Excerpts from a dataset:

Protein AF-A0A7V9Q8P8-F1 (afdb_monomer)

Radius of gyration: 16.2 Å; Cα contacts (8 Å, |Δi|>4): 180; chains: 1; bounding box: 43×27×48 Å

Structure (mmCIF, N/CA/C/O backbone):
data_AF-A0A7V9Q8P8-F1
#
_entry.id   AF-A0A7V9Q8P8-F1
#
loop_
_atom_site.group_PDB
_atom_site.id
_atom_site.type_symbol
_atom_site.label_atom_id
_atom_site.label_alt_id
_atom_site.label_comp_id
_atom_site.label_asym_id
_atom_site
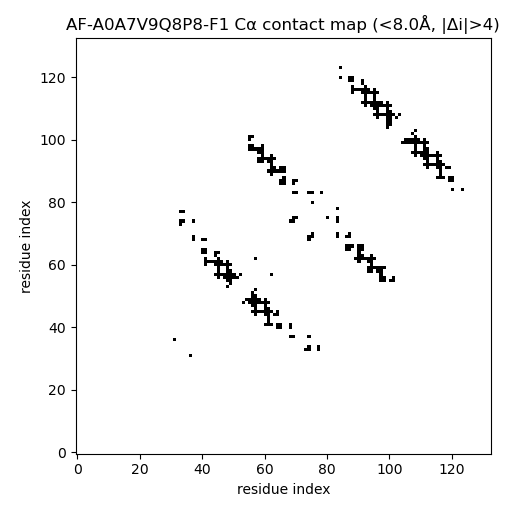.label_entity_id
_atom_site.label_seq_id
_atom_site.pdbx_PDB_ins_code
_atom_site.Cartn_x
_atom_site.Cartn_y
_atom_site.Cartn_z
_atom_site.occupancy
_atom_site.B_iso_or_equiv
_atom_site.auth_seq_id
_atom_site.auth_comp_id
_atom_site.auth_asym_id
_atom_site.auth_atom_id
_atom_site.pdbx_PDB_model_num
ATOM 1 N N . MET A 1 1 ? -19.567 -7.572 22.073 1.00 55.16 1 MET A N 1
ATOM 2 C CA . MET A 1 1 ? -18.887 -6.733 21.053 1.00 55.16 1 MET A CA 1
ATOM 3 C C . MET A 1 1 ? -17.625 -7.360 20.450 1.00 55.16 1 MET A C 1
ATOM 5 O O . MET A 1 1 ? -17.459 -7.290 19.243 1.00 55.16 1 MET A O 1
ATOM 9 N N . LYS A 1 2 ? -16.759 -8.031 21.229 1.00 57.59 2 LYS A N 1
ATOM 10 C CA . LYS A 1 2 ? -15.504 -8.636 20.722 1.00 57.59 2 LYS A CA 1
ATOM 11 C C . LYS A 1 2 ? -15.704 -9.673 19.598 1.00 57.59 2 LYS A C 1
ATOM 13 O O . LYS A 1 2 ? -14.957 -9.669 18.631 1.00 57.59 2 LYS A O 1
ATOM 18 N N . LYS A 1 3 ? -16.758 -10.496 19.683 1.00 60.44 3 LYS A N 1
ATOM 19 C CA . LYS A 1 3 ? -17.111 -11.499 18.655 1.00 60.44 3 LYS A CA 1
ATOM 20 C C . LYS A 1 3 ? -17.473 -10.867 17.302 1.00 60.44 3 LYS A C 1
ATOM 22 O O . LYS A 1 3 ? -17.084 -11.381 16.265 1.00 60.44 3 LYS A O 1
ATOM 27 N N . LEU A 1 4 ? -18.148 -9.717 17.330 1.00 77.25 4 LEU A N 1
ATOM 28 C CA . LEU A 1 4 ? -18.553 -8.961 16.140 1.00 77.25 4 LEU A CA 1
ATOM 29 C C . LEU A 1 4 ? -17.339 -8.298 15.468 1.00 77.25 4 LEU A C 1
ATOM 31 O O . LEU A 1 4 ? -17.228 -8.279 14.248 1.00 77.25 4 LEU A O 1
ATOM 35 N N . LEU A 1 5 ? -16.378 -7.847 16.278 1.00 76.25 5 LEU A N 1
ATOM 36 C CA . LEU A 1 5 ? -15.117 -7.273 15.811 1.00 76.25 5 LEU A CA 1
ATOM 37 C C . LEU A 1 5 ? -14.227 -8.341 15.145 1.00 76.25 5 LEU A C 1
ATOM 39 O O . LEU A 1 5 ? -13.678 -8.104 14.073 1.00 76.25 5 LEU A O 1
ATOM 43 N N . ILE A 1 6 ? -14.157 -9.549 15.717 1.00 84.44 6 ILE A N 1
ATOM 44 C CA . ILE A 1 6 ? -13.455 -10.700 15.114 1.00 84.44 6 ILE A CA 1
ATOM 45 C C . ILE A 1 6 ? -14.107 -11.098 13.785 1.00 84.44 6 ILE A C 1
ATOM 47 O O . ILE A 1 6 ? -13.407 -11.297 12.796 1.00 84.44 6 ILE A O 1
ATOM 51 N N . LEU A 1 7 ? -15.440 -11.144 13.736 1.00 86.19 7 LEU A N 1
ATOM 52 C CA . LEU A 1 7 ? -16.186 -11.512 12.532 1.00 86.19 7 LEU A CA 1
ATOM 53 C C . LEU A 1 7 ? -16.000 -10.480 11.410 1.00 86.19 7 LEU A C 1
ATOM 55 O O . LEU A 1 7 ? -15.739 -10.858 10.273 1.00 86.19 7 LEU A O 1
ATOM 59 N N . MET A 1 8 ? -16.006 -9.185 11.740 1.00 77.31 8 MET A N 1
ATOM 60 C CA . MET A 1 8 ? -15.659 -8.111 10.802 1.00 77.31 8 MET A CA 1
ATOM 61 C C . MET A 1 8 ? -14.211 -8.202 10.312 1.00 77.31 8 MET A C 1
ATOM 63 O O . MET A 1 8 ? -13.951 -8.005 9.129 1.00 77.31 8 MET A O 1
ATOM 67 N N . THR A 1 9 ? -13.269 -8.550 11.190 1.00 81.00 9 THR A N 1
ATOM 68 C CA . THR A 1 9 ? -11.854 -8.683 10.813 1.00 81.00 9 THR A CA 1
ATOM 69 C C . THR A 1 9 ? -11.650 -9.874 9.874 1.00 81.00 9 THR A C 1
ATOM 71 O O . THR A 1 9 ? -10.979 -9.736 8.855 1.00 81.00 9 THR A O 1
ATOM 74 N N . CYS A 1 10 ? -12.293 -11.012 10.159 1.00 81.69 10 CYS A N 1
ATOM 75 C CA . CYS A 1 10 ? -12.321 -12.172 9.267 1.00 81.69 10 CYS A CA 1
ATOM 76 C C . CYS A 1 10 ? -12.969 -11.842 7.923 1.00 81.69 10 CYS A C 1
ATOM 78 O O . CYS A 1 10 ? -12.439 -12.235 6.890 1.00 81.69 10 CYS A O 1
ATOM 80 N N . PHE A 1 11 ? -14.075 -11.095 7.918 1.00 81.44 11 PHE A N 1
ATOM 81 C CA . PHE A 1 11 ? -14.771 -10.725 6.688 1.00 81.44 11 PHE A CA 1
ATOM 82 C C . PHE A 1 11 ? -13.923 -9.807 5.801 1.00 81.44 11 PHE A C 1
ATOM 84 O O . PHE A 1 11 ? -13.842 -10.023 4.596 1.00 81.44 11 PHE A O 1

* [How to complete this task]
From the line containing "ATOM 80 N N" down to the final line of the data, write out every line exactly; both the first and last of these belong in your answer, and nothing else does.

* [Answer below]
ATOM 80 N N . PHE A 1 11 ? -14.075 -11.095 7.918 1.00 81.44 11 PHE A N 1
ATOM 81 C CA . PHE A 1 11 ? -14.771 -10.725 6.688 1.00 81.44 11 PHE A CA 1
ATOM 82 C C . PHE A 1 11 ? -13.923 -9.807 5.801 1.00 81.44 11 PHE A C 1
ATOM 84 O O . PHE A 1 11 ? -13.842 -10.023 4.596 1.00 81.44 11 PHE A O 1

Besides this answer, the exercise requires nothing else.